### The problem:
Using the records below, give again exactly the lines from the line that contains "ATOM 44 N N" through the line that contains "ATOM 52 C CA", both ends included, and only those.

(Data Opens)

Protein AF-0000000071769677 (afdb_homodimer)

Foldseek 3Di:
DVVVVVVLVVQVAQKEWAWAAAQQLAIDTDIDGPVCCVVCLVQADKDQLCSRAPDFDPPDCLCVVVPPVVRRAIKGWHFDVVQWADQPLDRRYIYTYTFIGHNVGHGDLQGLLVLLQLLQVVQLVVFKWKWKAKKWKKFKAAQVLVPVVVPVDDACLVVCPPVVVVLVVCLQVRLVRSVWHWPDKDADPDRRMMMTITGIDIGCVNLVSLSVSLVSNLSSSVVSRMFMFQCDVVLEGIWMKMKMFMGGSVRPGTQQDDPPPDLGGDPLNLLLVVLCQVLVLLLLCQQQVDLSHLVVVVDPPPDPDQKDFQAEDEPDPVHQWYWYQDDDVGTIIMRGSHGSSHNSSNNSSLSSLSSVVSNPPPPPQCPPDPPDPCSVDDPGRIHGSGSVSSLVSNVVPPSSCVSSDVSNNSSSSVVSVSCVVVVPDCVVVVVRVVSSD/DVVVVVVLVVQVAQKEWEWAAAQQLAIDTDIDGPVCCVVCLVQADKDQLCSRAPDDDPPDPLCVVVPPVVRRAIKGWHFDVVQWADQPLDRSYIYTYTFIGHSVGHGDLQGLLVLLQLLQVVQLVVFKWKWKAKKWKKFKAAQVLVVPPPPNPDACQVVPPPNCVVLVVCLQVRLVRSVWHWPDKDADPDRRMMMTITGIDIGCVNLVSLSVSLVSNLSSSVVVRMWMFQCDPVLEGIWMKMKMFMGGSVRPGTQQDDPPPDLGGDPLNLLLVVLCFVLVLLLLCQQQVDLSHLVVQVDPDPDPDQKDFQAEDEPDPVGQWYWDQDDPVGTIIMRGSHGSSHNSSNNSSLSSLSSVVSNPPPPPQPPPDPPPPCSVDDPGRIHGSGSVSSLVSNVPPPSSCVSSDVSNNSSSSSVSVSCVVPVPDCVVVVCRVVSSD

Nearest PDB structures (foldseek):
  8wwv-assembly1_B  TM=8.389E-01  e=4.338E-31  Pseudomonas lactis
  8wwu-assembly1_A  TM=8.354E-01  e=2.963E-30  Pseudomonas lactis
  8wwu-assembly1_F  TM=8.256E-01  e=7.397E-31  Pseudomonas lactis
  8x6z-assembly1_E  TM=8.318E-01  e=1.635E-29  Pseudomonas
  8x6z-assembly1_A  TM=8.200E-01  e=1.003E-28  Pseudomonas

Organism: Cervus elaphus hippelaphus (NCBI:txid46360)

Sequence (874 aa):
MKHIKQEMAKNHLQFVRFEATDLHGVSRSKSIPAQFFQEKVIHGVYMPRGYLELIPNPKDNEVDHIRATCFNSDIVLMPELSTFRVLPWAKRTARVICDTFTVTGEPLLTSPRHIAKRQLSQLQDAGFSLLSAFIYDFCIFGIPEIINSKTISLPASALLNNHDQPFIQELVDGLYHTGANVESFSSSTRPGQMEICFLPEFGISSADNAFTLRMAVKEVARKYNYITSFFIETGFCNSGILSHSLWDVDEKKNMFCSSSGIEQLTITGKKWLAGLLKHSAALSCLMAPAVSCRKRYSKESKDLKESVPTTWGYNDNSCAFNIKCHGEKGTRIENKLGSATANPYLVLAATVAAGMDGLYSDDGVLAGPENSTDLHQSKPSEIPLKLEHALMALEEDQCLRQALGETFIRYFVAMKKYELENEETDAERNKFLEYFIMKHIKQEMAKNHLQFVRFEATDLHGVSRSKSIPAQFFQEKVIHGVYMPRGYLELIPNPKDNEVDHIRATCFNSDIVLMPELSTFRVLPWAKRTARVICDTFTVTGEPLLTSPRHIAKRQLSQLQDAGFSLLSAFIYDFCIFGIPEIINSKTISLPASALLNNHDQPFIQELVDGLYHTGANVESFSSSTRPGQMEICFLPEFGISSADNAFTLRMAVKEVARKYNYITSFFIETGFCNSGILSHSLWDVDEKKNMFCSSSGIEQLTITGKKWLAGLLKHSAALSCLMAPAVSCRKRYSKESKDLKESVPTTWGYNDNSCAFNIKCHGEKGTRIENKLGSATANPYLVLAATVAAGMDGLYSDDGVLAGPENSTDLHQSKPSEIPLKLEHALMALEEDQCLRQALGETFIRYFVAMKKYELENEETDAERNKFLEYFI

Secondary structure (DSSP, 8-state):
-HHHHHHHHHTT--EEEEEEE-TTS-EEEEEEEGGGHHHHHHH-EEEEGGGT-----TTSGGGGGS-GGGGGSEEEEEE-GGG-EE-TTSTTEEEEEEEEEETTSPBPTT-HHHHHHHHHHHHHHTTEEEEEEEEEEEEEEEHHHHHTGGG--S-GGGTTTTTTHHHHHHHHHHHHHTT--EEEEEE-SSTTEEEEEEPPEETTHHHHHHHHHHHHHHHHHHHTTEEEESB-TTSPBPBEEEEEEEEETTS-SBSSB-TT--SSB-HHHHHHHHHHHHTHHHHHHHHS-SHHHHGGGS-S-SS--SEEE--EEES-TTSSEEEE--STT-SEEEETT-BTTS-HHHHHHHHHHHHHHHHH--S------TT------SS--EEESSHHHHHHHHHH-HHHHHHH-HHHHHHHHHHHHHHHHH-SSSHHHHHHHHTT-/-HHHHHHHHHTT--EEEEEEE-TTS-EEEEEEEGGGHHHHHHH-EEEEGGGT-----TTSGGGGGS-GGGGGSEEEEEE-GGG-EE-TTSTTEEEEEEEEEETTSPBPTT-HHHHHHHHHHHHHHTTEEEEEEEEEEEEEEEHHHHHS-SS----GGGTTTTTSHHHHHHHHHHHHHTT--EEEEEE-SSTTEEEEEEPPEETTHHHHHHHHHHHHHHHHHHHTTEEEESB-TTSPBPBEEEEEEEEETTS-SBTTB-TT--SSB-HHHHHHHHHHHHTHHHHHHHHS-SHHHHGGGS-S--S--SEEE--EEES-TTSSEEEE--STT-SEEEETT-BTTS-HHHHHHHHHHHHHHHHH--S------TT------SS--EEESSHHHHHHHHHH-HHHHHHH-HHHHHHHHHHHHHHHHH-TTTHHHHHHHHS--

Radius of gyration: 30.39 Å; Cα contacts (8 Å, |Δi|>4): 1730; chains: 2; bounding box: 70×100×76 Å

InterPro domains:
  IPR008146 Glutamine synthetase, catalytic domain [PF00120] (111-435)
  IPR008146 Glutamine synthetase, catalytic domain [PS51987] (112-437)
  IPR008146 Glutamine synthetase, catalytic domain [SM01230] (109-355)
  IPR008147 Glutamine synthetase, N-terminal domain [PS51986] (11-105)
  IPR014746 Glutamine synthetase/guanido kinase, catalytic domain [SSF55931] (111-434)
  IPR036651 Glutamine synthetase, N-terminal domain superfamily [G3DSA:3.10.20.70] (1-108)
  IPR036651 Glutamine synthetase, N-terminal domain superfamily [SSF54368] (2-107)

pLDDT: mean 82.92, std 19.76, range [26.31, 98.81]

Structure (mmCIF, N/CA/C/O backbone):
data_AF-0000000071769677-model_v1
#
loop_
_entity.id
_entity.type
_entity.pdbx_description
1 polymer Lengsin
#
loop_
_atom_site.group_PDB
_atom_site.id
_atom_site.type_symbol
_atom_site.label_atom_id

(Data Closes)
(Data Opens)

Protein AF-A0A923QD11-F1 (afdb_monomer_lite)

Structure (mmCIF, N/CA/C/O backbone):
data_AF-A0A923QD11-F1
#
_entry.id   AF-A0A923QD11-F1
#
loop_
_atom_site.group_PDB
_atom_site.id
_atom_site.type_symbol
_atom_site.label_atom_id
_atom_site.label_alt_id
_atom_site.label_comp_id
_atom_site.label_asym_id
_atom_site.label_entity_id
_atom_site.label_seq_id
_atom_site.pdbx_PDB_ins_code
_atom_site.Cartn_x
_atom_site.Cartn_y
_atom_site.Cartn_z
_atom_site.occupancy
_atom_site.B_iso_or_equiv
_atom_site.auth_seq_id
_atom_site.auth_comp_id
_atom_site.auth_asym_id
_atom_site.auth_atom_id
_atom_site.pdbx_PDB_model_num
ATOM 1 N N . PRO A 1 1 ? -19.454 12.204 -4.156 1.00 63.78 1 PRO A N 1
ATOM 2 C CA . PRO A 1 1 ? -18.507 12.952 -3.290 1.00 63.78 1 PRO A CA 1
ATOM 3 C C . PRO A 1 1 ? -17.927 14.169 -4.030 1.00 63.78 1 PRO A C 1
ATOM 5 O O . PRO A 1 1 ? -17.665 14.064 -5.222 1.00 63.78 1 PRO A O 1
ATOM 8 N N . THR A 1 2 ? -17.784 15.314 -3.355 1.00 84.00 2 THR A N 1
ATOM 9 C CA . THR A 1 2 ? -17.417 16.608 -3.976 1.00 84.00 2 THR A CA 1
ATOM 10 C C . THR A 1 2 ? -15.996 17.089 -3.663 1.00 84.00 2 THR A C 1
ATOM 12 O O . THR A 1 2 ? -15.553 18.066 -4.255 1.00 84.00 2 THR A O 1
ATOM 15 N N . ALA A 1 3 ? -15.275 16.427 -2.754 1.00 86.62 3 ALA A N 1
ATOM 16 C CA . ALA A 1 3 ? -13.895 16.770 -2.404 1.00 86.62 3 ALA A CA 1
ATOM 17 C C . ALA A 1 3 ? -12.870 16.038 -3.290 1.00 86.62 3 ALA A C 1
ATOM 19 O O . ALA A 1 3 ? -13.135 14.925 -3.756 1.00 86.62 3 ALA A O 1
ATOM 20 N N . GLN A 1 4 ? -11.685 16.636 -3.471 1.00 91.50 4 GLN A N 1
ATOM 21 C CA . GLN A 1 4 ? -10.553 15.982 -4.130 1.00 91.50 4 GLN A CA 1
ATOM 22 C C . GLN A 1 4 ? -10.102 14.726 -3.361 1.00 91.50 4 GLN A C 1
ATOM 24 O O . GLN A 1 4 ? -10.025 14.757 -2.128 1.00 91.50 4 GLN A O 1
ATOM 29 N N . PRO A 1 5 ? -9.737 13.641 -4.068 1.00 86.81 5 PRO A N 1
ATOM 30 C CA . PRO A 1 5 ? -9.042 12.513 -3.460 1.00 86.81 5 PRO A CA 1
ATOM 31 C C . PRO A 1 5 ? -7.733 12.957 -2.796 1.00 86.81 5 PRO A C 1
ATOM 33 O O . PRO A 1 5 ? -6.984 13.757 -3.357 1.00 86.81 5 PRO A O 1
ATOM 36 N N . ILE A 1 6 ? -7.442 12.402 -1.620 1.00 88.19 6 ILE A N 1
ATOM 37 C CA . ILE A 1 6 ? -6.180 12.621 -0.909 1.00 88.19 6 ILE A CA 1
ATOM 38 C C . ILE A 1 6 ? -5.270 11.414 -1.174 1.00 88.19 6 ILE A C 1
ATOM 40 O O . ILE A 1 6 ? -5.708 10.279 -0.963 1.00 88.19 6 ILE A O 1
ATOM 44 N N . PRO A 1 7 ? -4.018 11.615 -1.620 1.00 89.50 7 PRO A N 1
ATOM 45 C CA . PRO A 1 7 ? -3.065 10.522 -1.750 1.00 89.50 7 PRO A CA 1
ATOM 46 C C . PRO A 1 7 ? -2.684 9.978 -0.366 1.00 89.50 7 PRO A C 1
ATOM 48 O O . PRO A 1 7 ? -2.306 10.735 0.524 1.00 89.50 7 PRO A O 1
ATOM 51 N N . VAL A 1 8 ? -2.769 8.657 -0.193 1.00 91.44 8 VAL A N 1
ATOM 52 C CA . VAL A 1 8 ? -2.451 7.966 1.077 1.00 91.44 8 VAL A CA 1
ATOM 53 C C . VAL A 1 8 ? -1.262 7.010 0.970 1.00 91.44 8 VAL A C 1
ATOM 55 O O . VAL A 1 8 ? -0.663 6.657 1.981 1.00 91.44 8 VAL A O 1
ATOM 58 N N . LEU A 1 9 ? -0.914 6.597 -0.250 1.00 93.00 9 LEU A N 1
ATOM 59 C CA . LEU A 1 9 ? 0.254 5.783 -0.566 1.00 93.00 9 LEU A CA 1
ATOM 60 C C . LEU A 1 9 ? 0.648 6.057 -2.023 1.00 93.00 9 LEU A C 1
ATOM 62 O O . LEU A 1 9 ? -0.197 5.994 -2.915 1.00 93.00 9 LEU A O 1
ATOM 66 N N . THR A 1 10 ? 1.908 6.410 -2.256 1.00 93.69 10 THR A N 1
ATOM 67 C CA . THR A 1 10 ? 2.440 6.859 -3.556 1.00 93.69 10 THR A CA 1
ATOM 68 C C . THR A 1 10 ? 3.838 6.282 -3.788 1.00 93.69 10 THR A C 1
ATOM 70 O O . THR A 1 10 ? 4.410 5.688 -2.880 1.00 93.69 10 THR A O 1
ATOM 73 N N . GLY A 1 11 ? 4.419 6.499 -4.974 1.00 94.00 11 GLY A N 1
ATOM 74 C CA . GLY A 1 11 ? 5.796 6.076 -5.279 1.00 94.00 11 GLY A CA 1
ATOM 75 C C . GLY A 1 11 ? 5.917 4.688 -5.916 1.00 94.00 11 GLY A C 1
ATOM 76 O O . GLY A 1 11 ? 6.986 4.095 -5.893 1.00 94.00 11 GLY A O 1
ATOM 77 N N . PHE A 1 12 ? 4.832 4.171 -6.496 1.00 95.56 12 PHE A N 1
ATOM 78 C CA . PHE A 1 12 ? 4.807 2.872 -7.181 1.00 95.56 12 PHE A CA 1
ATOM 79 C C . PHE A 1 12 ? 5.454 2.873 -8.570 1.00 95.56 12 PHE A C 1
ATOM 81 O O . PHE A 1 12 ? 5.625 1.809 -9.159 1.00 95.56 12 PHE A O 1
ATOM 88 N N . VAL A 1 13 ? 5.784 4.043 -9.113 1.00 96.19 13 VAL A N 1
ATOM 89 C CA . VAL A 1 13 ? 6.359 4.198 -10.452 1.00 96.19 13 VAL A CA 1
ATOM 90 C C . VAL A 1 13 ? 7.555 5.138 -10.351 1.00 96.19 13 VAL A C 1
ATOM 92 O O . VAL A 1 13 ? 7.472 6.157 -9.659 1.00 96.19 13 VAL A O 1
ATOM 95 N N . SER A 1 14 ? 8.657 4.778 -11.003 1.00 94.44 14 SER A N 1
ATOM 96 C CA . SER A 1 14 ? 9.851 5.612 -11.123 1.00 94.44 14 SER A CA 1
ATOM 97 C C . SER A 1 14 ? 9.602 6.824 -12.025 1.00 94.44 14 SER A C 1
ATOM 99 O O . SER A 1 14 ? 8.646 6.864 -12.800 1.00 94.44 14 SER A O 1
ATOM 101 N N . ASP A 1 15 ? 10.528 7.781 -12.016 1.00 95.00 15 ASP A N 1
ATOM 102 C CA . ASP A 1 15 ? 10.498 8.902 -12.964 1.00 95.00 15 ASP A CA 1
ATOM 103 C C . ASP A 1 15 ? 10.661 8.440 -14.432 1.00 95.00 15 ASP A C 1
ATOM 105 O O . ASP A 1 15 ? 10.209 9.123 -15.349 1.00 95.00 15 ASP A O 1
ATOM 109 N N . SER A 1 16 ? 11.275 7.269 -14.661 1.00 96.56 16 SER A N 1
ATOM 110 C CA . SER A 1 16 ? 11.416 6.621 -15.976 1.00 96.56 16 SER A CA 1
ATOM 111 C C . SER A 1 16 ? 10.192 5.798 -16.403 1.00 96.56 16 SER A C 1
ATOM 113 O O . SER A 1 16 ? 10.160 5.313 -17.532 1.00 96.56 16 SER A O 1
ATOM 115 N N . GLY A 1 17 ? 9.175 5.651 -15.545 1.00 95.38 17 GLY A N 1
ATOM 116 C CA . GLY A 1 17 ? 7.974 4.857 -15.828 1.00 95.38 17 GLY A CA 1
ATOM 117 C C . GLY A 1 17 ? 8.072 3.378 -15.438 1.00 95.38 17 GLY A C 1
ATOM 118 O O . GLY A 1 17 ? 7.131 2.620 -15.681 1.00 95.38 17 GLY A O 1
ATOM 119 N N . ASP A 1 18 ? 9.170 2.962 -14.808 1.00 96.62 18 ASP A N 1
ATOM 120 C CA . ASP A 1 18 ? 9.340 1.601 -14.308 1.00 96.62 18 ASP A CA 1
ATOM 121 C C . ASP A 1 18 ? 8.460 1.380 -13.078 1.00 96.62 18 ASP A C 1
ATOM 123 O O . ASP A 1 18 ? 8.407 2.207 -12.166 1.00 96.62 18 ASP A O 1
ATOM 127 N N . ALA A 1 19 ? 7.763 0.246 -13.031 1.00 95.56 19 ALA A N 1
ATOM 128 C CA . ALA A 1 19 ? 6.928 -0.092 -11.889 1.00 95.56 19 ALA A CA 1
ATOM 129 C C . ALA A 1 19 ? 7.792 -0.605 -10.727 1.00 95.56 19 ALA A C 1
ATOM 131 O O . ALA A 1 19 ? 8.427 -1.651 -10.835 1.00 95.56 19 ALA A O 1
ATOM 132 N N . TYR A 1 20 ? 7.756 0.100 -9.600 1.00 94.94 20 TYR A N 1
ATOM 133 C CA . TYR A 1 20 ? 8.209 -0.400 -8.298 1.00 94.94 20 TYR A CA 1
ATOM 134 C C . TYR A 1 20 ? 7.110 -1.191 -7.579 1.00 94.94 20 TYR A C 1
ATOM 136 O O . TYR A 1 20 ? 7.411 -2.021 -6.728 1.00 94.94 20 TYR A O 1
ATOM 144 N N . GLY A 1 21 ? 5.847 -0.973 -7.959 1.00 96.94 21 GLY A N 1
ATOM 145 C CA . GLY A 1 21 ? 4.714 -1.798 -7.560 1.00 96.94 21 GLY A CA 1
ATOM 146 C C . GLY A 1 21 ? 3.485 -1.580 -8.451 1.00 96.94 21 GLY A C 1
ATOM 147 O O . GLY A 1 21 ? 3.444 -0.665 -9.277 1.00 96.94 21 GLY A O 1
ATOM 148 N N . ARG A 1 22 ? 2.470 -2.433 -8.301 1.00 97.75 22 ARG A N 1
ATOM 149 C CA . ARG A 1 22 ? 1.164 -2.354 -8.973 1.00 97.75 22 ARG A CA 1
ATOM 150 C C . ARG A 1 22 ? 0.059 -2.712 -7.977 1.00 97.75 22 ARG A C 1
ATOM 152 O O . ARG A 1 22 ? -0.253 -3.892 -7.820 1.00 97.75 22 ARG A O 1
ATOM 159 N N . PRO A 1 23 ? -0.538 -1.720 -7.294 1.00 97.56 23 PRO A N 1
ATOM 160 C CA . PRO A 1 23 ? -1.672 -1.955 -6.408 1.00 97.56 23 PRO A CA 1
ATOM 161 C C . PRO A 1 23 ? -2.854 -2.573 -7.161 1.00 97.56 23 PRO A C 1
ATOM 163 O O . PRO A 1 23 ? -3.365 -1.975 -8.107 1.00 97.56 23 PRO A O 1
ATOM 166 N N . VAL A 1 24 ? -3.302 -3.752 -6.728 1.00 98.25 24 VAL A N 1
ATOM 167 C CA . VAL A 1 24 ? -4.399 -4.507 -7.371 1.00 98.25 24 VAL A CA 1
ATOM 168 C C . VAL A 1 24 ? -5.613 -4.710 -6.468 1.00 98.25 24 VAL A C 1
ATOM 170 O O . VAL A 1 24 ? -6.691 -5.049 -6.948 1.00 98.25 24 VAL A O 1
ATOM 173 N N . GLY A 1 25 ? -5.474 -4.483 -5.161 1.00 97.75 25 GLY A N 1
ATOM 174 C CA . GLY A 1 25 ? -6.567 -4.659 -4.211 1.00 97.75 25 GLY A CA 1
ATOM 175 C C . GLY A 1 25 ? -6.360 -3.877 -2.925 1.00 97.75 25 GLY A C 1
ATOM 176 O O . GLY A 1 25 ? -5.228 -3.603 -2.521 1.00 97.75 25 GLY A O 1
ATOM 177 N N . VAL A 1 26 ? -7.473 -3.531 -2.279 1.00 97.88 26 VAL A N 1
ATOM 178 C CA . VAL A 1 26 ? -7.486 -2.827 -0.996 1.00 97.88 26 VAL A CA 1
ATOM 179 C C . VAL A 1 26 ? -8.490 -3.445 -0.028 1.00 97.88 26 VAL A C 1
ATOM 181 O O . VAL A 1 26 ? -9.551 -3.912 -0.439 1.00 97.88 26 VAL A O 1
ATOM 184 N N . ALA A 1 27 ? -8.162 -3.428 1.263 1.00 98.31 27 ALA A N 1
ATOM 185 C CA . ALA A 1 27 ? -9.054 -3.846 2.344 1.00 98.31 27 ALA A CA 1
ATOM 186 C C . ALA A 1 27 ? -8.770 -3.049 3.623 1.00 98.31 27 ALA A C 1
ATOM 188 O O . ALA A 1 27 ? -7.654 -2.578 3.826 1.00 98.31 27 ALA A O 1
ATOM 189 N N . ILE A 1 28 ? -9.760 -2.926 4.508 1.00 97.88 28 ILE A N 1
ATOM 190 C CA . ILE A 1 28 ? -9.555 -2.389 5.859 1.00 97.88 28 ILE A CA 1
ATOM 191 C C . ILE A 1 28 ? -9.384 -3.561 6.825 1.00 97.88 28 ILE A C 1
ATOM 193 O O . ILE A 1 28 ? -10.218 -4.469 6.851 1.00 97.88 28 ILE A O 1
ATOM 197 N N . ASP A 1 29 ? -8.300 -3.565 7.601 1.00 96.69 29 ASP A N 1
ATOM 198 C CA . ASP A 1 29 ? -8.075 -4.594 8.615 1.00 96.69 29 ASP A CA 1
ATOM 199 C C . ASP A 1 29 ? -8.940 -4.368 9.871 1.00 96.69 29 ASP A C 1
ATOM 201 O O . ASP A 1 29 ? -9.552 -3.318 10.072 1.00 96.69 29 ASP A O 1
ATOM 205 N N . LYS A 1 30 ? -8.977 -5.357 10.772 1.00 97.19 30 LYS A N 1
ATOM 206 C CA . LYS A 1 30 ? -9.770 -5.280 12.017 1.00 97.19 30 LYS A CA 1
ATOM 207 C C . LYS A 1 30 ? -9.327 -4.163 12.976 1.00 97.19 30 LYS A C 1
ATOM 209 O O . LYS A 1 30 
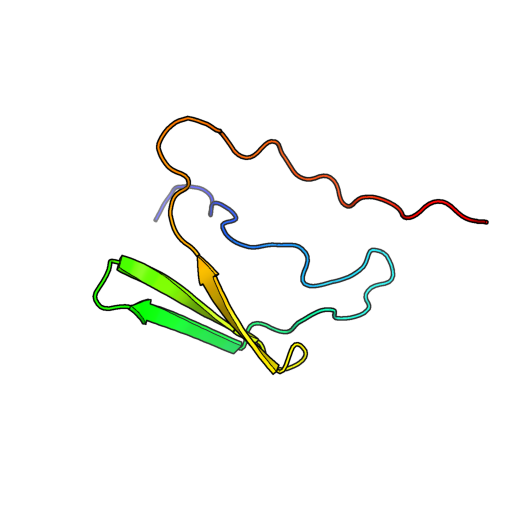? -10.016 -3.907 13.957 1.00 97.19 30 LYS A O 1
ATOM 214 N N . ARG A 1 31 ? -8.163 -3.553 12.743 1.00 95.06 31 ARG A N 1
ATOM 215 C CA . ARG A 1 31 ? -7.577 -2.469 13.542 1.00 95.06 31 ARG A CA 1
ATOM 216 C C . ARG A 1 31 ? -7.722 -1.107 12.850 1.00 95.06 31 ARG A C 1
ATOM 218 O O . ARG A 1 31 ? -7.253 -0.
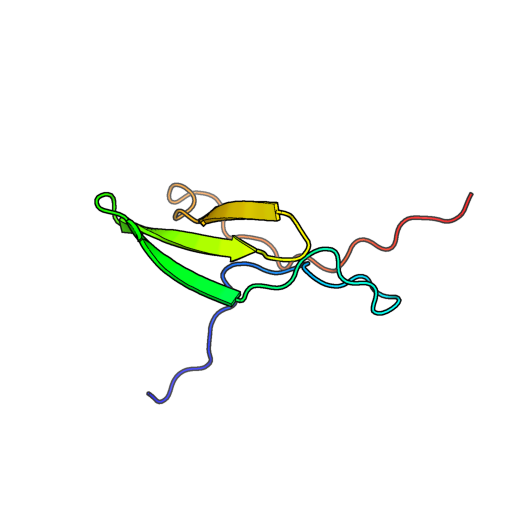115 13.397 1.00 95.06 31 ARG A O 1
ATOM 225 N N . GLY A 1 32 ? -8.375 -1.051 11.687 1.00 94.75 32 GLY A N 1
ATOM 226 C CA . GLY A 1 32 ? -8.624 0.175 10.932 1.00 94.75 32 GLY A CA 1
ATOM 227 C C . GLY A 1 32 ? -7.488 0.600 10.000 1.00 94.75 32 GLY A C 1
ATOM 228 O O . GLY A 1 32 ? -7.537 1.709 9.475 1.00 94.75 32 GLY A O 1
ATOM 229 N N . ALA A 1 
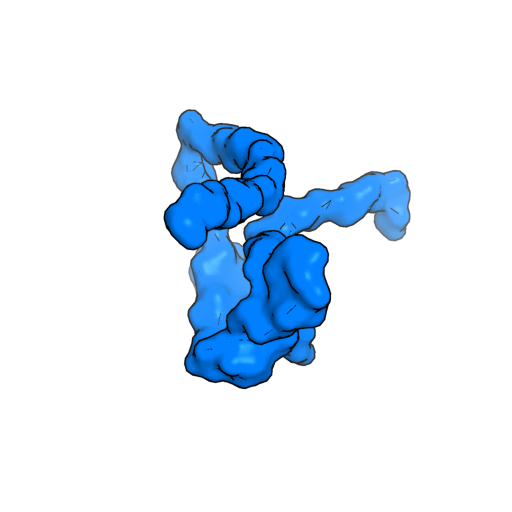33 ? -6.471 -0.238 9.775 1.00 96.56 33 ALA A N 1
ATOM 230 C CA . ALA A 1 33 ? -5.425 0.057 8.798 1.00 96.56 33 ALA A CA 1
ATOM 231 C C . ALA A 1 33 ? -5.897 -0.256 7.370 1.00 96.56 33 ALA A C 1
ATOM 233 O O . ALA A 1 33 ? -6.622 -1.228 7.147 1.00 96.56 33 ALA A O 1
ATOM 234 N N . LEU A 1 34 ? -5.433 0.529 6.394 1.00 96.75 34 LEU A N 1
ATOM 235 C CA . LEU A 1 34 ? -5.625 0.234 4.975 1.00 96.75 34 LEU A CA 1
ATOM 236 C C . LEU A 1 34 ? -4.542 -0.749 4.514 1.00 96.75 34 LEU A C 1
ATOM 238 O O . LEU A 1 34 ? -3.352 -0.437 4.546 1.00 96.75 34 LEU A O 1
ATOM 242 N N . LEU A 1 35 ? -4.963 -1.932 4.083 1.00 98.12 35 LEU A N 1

(Data Closes)

### Task response:
ATOM 44 N N . PRO A 1 7 ? -4.018 11.615 -1.620 1.00 89.50 7 PRO A N 1
ATOM 45 C CA . PRO A 1 7 ? -3.065 10.522 -1.750 1.00 89.50 7 PRO A CA 1
ATOM 46 C C . PRO A 1 7 ? -2.684 9.978 -0.366 1.00 89.50 7 PRO A C 1
ATOM 48 O O . PRO A 1 7 ? -2.306 10.735 0.524 1.00 89.50 7 PRO A O 1
ATOM 51 N N . VAL A 1 8 ? -2.769 8.657 -0.193 1.00 91.44 8 VAL A N 1
ATOM 52 C CA . VAL A 1 8 ? -2.451 7.966 1.077 1.00 91.44 8 VAL A CA 1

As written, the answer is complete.